In this area, an aggregates treatment plant has been installed, with associated constructions, covering approximately 49,640 m2, notes ATAN.
ATAN considers that the damage caused in both the Horno Ravine and Las Arenitas Ravine occupies a total area of 186,640 m2.
The length of Toscón cuts is 2,880 ml, the channeling length of Horno Ravine is 800 ml, and the area of the Natural Zone is 105,930 m2.
ATAN continues that these figures give an idea of the high level of impact generated since the early 2000s on a landscape that, until those dates, remained intact, “noting that severe and irreparable” damage to a landscape of great landscape and geomorphological interest is still occurring.
ATAN explains that the complaint filed with the Prosecutor’s Office refers to these actions having “severely” damaged the soil, the geological formations that compose it, directly affecting the extraordinary tosca landscape, the original plant community, and the habitat of the protected fauna (mainly birds) existing in the area.
ATAN has also based the complaint on the protection the General Planning Plan (PGO) of Granadilla offers to this area, which sharply contrasts with the “little attention” the Granadilla Town Council has paid to enforcing its planning document:
The Horno or Piedras Caídas ravine is categorized by the PGO of Granadilla as rustic land with coastal protection from the coast to the El Médano – Los Abrigos road and as rustic land with landscape protection for the remainder up to the lower boundary with the south airport.
The Las Arenitas small ravine is categorized by the PGO of Granadilla as rustic land with coastal protection from the coast to the El Médano – Los Abrigos road and as rustic land with landscape protection for the remainder up to the lower boundary with the south airport.
Meanwhile, Cha Silveria small ravine, near the La Mareta cluster, exhibits, according to the PGO of Granadilla, three soil categorizations: in the lower section next to the road, it is rustic land with landscape protection, the intermediate section is rustic land with intensive agricultural protection and the other affected section is within the airport’s scope and categorized as rustic land with infrastructure protection.
ATAN adds that between the municipalities of Arico, Granadilla, San Miguel, Arona, and Adeje, there is a broad representation of different units of Tosca landscape, salic pyroclastic flows, fallout, and surges, resulting from the formation of the precaldera building, whose age geologists estimate between 170,000 and 1,800,000 years.
The Tosca is located towards the coast and the Jable towards the midlands, comprising a representation of about 40 more representative landscapes of tosca, including the Horno ravine and the Charca del Camello ravine, near La Mareta.
ATAN claims it is a unique landscape in the Canary Islands, which also has global significance due to its geomorphological uniqueness, a volcanic landscape transformed into an erosional one.
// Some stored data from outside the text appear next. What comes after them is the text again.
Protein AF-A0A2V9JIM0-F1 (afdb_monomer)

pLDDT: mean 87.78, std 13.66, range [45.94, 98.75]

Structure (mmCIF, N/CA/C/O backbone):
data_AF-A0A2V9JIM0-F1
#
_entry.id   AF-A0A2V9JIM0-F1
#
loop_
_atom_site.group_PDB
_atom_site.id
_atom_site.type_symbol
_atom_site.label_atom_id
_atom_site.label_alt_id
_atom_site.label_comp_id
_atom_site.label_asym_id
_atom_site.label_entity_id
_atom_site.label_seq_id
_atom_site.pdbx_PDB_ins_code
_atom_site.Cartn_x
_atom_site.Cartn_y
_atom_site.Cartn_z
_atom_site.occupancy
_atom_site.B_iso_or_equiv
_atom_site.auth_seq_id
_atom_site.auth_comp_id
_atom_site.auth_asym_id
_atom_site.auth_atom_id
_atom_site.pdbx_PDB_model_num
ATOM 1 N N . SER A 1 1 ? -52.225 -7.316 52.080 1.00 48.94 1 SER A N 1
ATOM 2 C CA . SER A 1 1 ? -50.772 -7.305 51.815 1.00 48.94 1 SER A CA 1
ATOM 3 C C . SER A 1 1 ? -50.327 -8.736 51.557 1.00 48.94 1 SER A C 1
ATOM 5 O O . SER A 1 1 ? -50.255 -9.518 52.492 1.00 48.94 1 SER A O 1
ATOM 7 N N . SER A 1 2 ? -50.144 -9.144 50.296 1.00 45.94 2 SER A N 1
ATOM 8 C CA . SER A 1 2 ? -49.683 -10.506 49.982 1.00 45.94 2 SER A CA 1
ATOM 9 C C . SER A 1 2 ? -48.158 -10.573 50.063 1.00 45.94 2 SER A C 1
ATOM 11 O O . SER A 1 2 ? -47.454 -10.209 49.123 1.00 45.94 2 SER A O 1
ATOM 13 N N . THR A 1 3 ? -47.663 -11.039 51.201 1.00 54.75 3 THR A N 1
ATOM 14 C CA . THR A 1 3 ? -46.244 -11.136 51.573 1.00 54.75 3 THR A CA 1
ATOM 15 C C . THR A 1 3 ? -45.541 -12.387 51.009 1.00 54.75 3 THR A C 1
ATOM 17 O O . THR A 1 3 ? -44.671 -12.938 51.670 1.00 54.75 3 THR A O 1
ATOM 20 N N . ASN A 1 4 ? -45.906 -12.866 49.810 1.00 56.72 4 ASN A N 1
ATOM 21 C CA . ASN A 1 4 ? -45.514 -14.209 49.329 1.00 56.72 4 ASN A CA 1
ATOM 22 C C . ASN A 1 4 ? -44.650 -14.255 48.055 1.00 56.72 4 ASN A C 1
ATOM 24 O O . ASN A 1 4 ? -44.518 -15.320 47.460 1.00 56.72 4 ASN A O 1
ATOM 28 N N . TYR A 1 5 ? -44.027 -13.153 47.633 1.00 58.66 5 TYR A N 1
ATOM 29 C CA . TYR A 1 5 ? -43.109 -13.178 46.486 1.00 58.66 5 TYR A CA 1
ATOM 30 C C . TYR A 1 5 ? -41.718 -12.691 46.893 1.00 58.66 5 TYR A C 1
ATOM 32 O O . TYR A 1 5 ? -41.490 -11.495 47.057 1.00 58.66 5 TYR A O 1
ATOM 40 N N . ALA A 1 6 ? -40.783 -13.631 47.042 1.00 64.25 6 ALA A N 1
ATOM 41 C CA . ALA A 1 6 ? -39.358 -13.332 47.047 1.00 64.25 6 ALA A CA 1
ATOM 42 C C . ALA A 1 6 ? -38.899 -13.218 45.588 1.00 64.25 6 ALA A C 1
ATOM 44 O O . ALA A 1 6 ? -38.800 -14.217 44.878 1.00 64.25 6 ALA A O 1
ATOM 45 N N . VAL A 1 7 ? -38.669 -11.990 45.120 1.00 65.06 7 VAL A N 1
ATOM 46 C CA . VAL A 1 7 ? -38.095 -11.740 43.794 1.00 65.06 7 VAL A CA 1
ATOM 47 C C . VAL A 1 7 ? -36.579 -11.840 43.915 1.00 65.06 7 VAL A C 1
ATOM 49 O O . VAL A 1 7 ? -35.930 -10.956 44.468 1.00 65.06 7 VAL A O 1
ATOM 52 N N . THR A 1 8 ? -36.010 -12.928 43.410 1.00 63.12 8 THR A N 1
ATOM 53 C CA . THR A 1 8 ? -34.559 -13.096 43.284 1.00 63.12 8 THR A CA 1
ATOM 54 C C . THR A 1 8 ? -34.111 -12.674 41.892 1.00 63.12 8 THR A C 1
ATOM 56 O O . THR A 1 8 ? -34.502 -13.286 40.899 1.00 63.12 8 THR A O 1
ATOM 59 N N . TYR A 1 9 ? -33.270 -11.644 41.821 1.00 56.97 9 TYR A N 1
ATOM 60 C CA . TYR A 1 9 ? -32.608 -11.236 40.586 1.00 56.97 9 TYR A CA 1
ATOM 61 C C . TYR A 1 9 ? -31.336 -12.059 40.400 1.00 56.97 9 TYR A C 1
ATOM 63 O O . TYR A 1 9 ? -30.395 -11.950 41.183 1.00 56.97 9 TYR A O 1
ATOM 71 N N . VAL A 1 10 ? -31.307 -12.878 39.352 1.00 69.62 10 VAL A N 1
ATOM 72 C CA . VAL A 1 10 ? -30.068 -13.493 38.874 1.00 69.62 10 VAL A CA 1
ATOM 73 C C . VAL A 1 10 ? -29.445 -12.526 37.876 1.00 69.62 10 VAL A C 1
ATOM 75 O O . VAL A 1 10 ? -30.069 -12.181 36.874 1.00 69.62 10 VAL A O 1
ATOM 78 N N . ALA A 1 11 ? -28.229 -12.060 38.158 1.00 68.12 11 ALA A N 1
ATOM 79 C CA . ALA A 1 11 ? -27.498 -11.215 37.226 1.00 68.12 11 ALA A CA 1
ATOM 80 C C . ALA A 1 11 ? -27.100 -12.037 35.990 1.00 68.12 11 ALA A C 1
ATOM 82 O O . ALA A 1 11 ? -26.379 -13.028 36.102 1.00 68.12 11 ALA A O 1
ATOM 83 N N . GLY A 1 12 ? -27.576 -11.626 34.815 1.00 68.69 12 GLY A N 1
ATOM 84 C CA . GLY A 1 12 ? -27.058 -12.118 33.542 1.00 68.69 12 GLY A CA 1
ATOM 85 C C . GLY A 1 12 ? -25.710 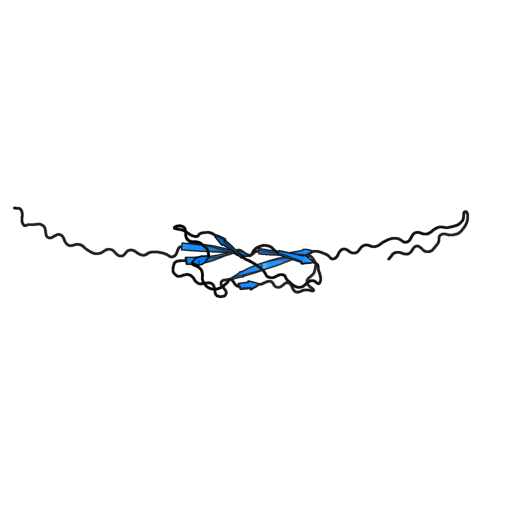-11.472 33.220 1.00 68.69 12 GLY A C 1
ATOM 86 O O . GLY A 1 12 ? -25.439 -10.343 33.629 1.00 68.69 12 GLY A O 1
ATOM 87 N N . THR A 1 13 ? -24.862 -12.172 32.473 1.00 68.38 13 THR A N 1
ATOM 88 C CA . THR A 1 13 ? -23.616 -11.620 31.933 1.00 68.38 13 THR A CA 1
ATOM 89 C C . THR A 1 13 ? -23.851 -11.078 30.522 1.00 68.38 13 THR A C 1
ATOM 91 O O . THR A 1 13 ? -24.440 -11.751 29.680 1.00 68.38 13 THR A O 1
ATOM 94 N N . LEU A 1 14 ? -23.383 -9.856 30.254 1.00 67.44 14 LEU A N 1
ATOM 95 C CA . LEU A 1 14 ? -23.351 -9.270 28.913 1.00 67.44 14 LEU A CA 1
ATOM 96 C C . LEU A 1 14 ? -21.912 -9.302 28.391 1.00 67.44 14 LEU A C 1
ATOM 98 O O . LEU A 1 14 ? -21.028 -8.676 28.973 1.00 67.44 14 LEU A O 1
ATOM 102 N N . THR A 1 15 ? -21.680 -10.012 27.289 1.00 72.88 15 THR A N 1
ATOM 103 C CA . THR A 1 15 ? -20.395 -10.011 26.581 1.00 72.88 15 THR A CA 1
ATOM 104 C C . THR A 1 15 ? -20.461 -9.019 25.426 1.00 72.88 15 THR A C 1
ATOM 106 O O . THR A 1 15 ? -21.327 -9.130 24.562 1.00 72.88 15 THR A O 1
ATOM 109 N N . ILE A 1 16 ? -19.550 -8.044 25.415 1.00 75.31 16 ILE A N 1
ATOM 110 C CA . ILE A 1 16 ? -19.388 -7.102 24.304 1.00 75.31 16 ILE A CA 1
ATOM 111 C C . ILE A 1 16 ? -18.238 -7.612 23.436 1.00 75.31 16 ILE A C 1
ATOM 113 O O . ILE A 1 16 ? -17.094 -7.669 23.887 1.00 75.31 16 ILE A O 1
ATOM 117 N N . ASN A 1 17 ? -18.535 -7.981 22.193 1.00 84.88 17 ASN A N 1
ATOM 118 C CA . ASN A 1 17 ? -17.509 -8.378 21.235 1.00 84.88 17 ASN A CA 1
ATOM 119 C C . ASN A 1 17 ? -16.884 -7.131 20.599 1.00 84.88 17 ASN A C 1
ATOM 121 O O . ASN A 1 17 ? -17.587 -6.172 20.280 1.00 84.88 17 ASN A O 1
ATOM 125 N N . ALA A 1 18 ? -15.569 -7.167 20.378 1.00 88.00 18 ALA A N 1
ATOM 126 C CA . ALA A 1 18 ? -14.876 -6.127 19.629 1.00 88.00 18 ALA A CA 1
ATOM 127 C C . ALA A 1 18 ? -15.408 -6.053 18.186 1.00 88.00 18 ALA A C 1
ATOM 129 O O . ALA A 1 18 ? -15.612 -7.083 17.537 1.00 88.00 18 ALA A O 1
ATOM 130 N N . ALA A 1 19 ? -15.607 -4.838 17.678 1.00 92.94 19 ALA A N 1
ATOM 131 C CA . ALA A 1 19 ? -15.981 -4.617 16.285 1.00 92.94 19 ALA A CA 1
ATOM 132 C C . ALA A 1 19 ? -14.772 -4.843 15.354 1.00 92.94 19 ALA A C 1
ATOM 134 O O . ALA A 1 19 ? -13.628 -4.891 15.802 1.00 92.94 19 ALA A O 1
ATOM 135 N N . VAL A 1 20 ? -14.999 -5.001 14.049 1.00 96.00 20 VAL A N 1
ATOM 136 C CA . VAL A 1 20 ? -13.913 -5.216 13.076 1.00 96.00 20 VAL A CA 1
ATOM 137 C C . VAL A 1 20 ? -13.655 -3.933 12.293 1.00 96.00 20 VAL A 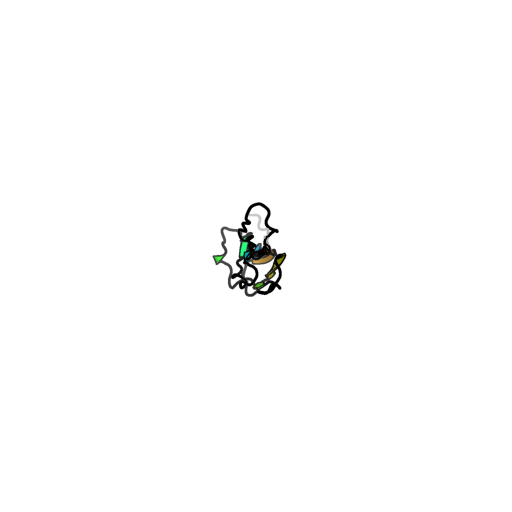C 1
ATOM 139 O O . VAL A 1 20 ? -14.552 -3.427 11.625 1.00 96.00 20 VAL A O 1
ATOM 142 N N . VAL A 1 21 ? -12.412 -3.449 12.316 1.00 97.81 21 VAL A N 1
ATOM 143 C CA . VAL A 1 21 ? -11.926 -2.414 11.395 1.00 97.81 21 VAL A CA 1
ATOM 144 C C . VAL A 1 21 ? -11.207 -3.083 10.233 1.00 97.81 21 VAL A C 1
ATOM 146 O O . VAL A 1 21 ? -10.300 -3.893 10.424 1.00 97.81 21 VAL A O 1
ATOM 149 N N . THR A 1 22 ? -11.582 -2.715 9.013 1.00 98.44 22 THR A N 1
ATOM 150 C CA . THR A 1 22 ? -10.874 -3.136 7.804 1.00 98.44 22 THR A CA 1
ATOM 151 C C . THR A 1 22 ? -9.791 -2.121 7.466 1.00 98.44 22 THR A C 1
ATOM 153 O O . THR A 1 22 ? -10.084 -0.949 7.216 1.00 98.44 22 THR A O 1
ATOM 156 N N . VAL A 1 23 ? -8.544 -2.586 7.445 1.00 98.62 23 VAL A N 1
ATOM 157 C CA . VAL A 1 23 ? -7.349 -1.834 7.062 1.00 98.62 23 VAL A CA 1
ATOM 158 C C . VAL A 1 23 ? -7.002 -2.186 5.620 1.00 98.62 23 VAL A C 1
ATOM 160 O O . VAL A 1 23 ? -6.628 -3.320 5.324 1.00 98.62 23 VAL A O 1
ATOM 163 N N . THR A 1 24 ? -7.118 -1.219 4.718 1.00 98.62 24 THR A N 1
ATOM 164 C CA . THR A 1 24 ? -6.848 -1.413 3.289 1.00 98.62 24 THR A CA 1
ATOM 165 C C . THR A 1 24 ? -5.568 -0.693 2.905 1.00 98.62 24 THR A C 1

It explains that although only the “lunar landscape” in the heights of Granadilla or the renowned “Arco de Tajao” in Arico is recognised, the rest of the landscapes are indeed unknown and undervalued, despite their surprising beauty and scenic plasticity.
Six of them are wholly or partially in a natural area, Los Derriscaderos in Granadilla, Montaña Amarilla in San Miguel and La Caldera del Rey, and La Costa de la Caleta in Adeje, and partially Montaña de la Centilena and Montaña de Los Riscos. Even though most are on rustic land with municipal planning landscape protection, many suffer from various impacts, or even in the case of the Hondura ravine in Puertito de Adeje, “is doomed” to urbanisation.
ATAN notes that to grasp the degree of impact, it must be considered that approximately 4,000 hectares of Tosca landscape have disappeared, and another 4,000 hectares of Tosca landscape units are delimited.
It highlights that although seven of them are affected by urban developments, many of them suffer from land movements, aggregate extractions, open slope dumping, track openings, and greenhouse waste dumping.